The author begins by providing historical context for the Boston Navy Yard, describing its establishment in 1801 and its role as a major naval shipyard for the United States. This sets the stage for the significance of the Yard's transformation during World War I, as it was a key player in the war effort.

The author then describes specific events and changes that occurred at the Navy Yard during the war. For example, the author notes that the Yard's workforce grew from 2,500 workers to over 20,000, and that the Yard's production of ships and submarines increased dramatically. The author also describes how the Yard adapted to the changing needs of the war, such as by building subchasers and convoy escort ships.
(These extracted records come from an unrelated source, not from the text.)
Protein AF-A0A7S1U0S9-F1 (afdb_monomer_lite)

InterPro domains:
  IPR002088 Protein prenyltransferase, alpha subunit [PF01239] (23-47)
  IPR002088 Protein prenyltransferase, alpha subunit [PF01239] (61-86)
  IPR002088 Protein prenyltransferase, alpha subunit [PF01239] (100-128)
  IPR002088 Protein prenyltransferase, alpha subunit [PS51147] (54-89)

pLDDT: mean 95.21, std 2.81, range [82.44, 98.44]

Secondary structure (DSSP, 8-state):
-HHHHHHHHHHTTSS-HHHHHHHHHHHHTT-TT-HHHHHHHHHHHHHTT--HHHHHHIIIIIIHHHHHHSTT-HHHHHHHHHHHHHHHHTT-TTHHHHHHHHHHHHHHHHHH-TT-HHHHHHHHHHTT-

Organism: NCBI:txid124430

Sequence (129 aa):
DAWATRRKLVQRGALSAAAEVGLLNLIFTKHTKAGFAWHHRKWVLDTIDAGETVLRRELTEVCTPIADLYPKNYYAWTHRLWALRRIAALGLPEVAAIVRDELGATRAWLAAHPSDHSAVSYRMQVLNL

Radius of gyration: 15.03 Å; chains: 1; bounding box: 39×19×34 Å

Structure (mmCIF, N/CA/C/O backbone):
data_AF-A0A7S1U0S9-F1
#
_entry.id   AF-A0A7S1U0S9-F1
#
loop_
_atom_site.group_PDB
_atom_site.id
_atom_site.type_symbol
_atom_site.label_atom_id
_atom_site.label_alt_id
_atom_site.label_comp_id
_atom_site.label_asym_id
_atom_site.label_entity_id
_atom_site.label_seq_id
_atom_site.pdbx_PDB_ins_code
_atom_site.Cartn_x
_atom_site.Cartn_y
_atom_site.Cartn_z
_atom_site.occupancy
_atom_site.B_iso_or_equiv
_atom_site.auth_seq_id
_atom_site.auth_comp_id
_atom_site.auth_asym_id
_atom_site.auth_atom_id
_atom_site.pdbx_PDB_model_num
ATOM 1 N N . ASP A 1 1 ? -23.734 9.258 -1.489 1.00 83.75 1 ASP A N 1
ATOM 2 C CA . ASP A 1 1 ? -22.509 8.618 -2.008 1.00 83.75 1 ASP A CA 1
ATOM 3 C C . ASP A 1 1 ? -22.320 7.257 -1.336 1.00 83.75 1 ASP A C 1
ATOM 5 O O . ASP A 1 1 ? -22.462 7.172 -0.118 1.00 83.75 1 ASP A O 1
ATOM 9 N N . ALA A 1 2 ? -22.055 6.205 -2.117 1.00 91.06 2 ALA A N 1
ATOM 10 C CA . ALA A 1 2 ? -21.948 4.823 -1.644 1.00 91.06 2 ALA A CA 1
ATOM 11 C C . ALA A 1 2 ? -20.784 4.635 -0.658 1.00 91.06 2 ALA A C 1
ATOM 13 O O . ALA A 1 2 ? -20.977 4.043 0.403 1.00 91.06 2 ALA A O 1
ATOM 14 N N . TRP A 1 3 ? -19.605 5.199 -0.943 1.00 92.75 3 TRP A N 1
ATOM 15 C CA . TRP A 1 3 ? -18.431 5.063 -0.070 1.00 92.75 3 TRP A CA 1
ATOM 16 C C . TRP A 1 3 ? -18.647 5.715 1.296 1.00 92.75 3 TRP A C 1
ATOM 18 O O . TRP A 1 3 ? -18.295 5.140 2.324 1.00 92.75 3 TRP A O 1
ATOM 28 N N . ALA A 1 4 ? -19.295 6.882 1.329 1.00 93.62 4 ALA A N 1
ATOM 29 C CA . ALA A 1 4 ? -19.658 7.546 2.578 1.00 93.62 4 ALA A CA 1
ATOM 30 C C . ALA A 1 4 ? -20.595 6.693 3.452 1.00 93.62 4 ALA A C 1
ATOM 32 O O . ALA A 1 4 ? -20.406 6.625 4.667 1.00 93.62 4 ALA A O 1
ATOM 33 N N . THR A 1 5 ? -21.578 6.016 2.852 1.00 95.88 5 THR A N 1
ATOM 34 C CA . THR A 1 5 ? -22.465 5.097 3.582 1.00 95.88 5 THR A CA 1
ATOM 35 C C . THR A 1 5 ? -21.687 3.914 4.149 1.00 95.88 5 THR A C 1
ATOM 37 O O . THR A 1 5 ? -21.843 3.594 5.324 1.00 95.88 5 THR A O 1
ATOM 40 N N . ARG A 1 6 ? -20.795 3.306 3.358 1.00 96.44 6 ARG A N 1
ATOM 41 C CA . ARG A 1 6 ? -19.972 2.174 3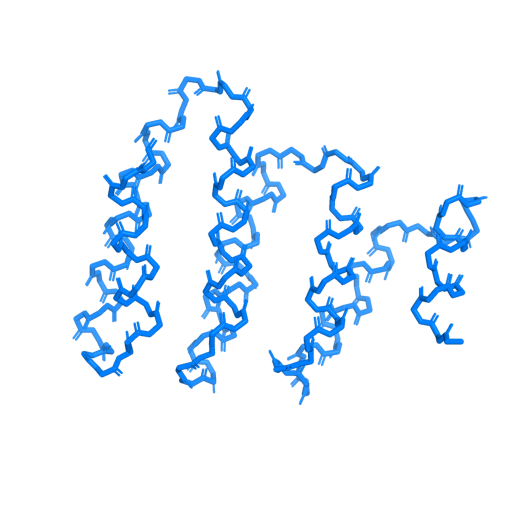.812 1.00 96.44 6 ARG A CA 1
ATOM 42 C C . ARG A 1 6 ? -19.050 2.550 4.969 1.00 96.44 6 ARG A C 1
ATOM 44 O O . ARG A 1 6 ? -19.003 1.818 5.952 1.00 96.44 6 ARG A O 1
ATOM 51 N N . ARG A 1 7 ? -18.410 3.728 4.918 1.00 95.81 7 ARG A N 1
ATOM 52 C CA . ARG A 1 7 ? -17.615 4.253 6.046 1.00 95.81 7 ARG A CA 1
ATOM 53 C C . ARG A 1 7 ? -18.430 4.322 7.338 1.00 95.81 7 ARG A C 1
ATOM 55 O O . ARG A 1 7 ? -17.976 3.834 8.367 1.00 95.81 7 ARG A O 1
ATOM 62 N N . LYS A 1 8 ? -19.659 4.850 7.273 1.00 95.94 8 LYS A N 1
ATOM 63 C CA . LYS A 1 8 ? -20.559 4.917 8.439 1.00 95.94 8 LYS A CA 1
ATOM 64 C C . LYS A 1 8 ? -20.907 3.532 8.987 1.00 95.94 8 LYS A C 1
ATOM 66 O O . LYS A 1 8 ? -21.020 3.384 10.197 1.00 95.94 8 LYS A O 1
ATOM 71 N N . LEU A 1 9 ? -21.093 2.531 8.124 1.00 96.50 9 LEU A N 1
ATOM 72 C CA . LEU A 1 9 ? -21.383 1.160 8.557 1.00 96.50 9 LEU A CA 1
ATOM 73 C C . LEU A 1 9 ? -20.188 0.533 9.280 1.00 96.50 9 LEU A C 1
ATOM 75 O O . LEU A 1 9 ? -20.376 -0.052 10.343 1.00 96.50 9 LEU A O 1
ATOM 79 N N . VAL A 1 10 ? -18.975 0.718 8.752 1.00 95.81 10 VAL A N 1
ATOM 80 C CA . VAL A 1 10 ? -17.743 0.231 9.391 1.00 95.81 10 VAL A CA 1
ATOM 81 C C . VAL A 1 10 ? -17.518 0.906 10.744 1.00 95.81 10 VAL A C 1
ATOM 83 O O . VAL A 1 10 ? -17.311 0.224 11.741 1.00 95.81 10 VAL A O 1
ATOM 86 N N . GLN A 1 11 ? -17.659 2.232 10.820 1.00 94.06 11 GLN A N 1
ATOM 87 C CA . GLN A 1 11 ? -17.513 2.986 12.076 1.00 94.06 11 GLN A CA 1
ATOM 88 C C . GLN A 1 11 ? -18.523 2.576 13.155 1.00 94.06 11 GLN A C 1
ATOM 90 O O . GLN A 1 11 ? -18.236 2.675 14.341 1.00 94.06 11 GLN A O 1
ATOM 95 N N . ARG A 1 12 ? -19.714 2.123 12.750 1.00 95.44 12 ARG A N 1
ATOM 96 C CA . ARG A 1 12 ? -20.765 1.637 13.656 1.00 95.44 12 ARG A CA 1
ATOM 97 C C . ARG A 1 12 ? -20.618 0.155 14.014 1.00 95.44 12 ARG A C 1
ATOM 99 O O . ARG A 1 12 ? -21.483 -0.373 14.701 1.00 95.44 12 ARG A O 1
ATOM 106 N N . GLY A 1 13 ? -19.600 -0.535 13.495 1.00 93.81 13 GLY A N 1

The author also highlights the impact of the Yard's actions on the war effort. For example, the author states that the Yard's production of destroyers and submarines helped to tip the balance of the war in favor of the Allies. The author also notes that the Yard's actions played a significant role in the success of the convoy system, which helped to protect supplies and troops being transported across the Atlantic.

Overall, the author develops the significance of the Boston Navy Yard's transformation during World War I by providing historical context, describing specific events and changes at the Navy Yard, and highlighting the impact of the Yard's actions on the war effort. This information provides a clear understanding of the importance of the Navy Yard in the war and its impact on the outcome of the war.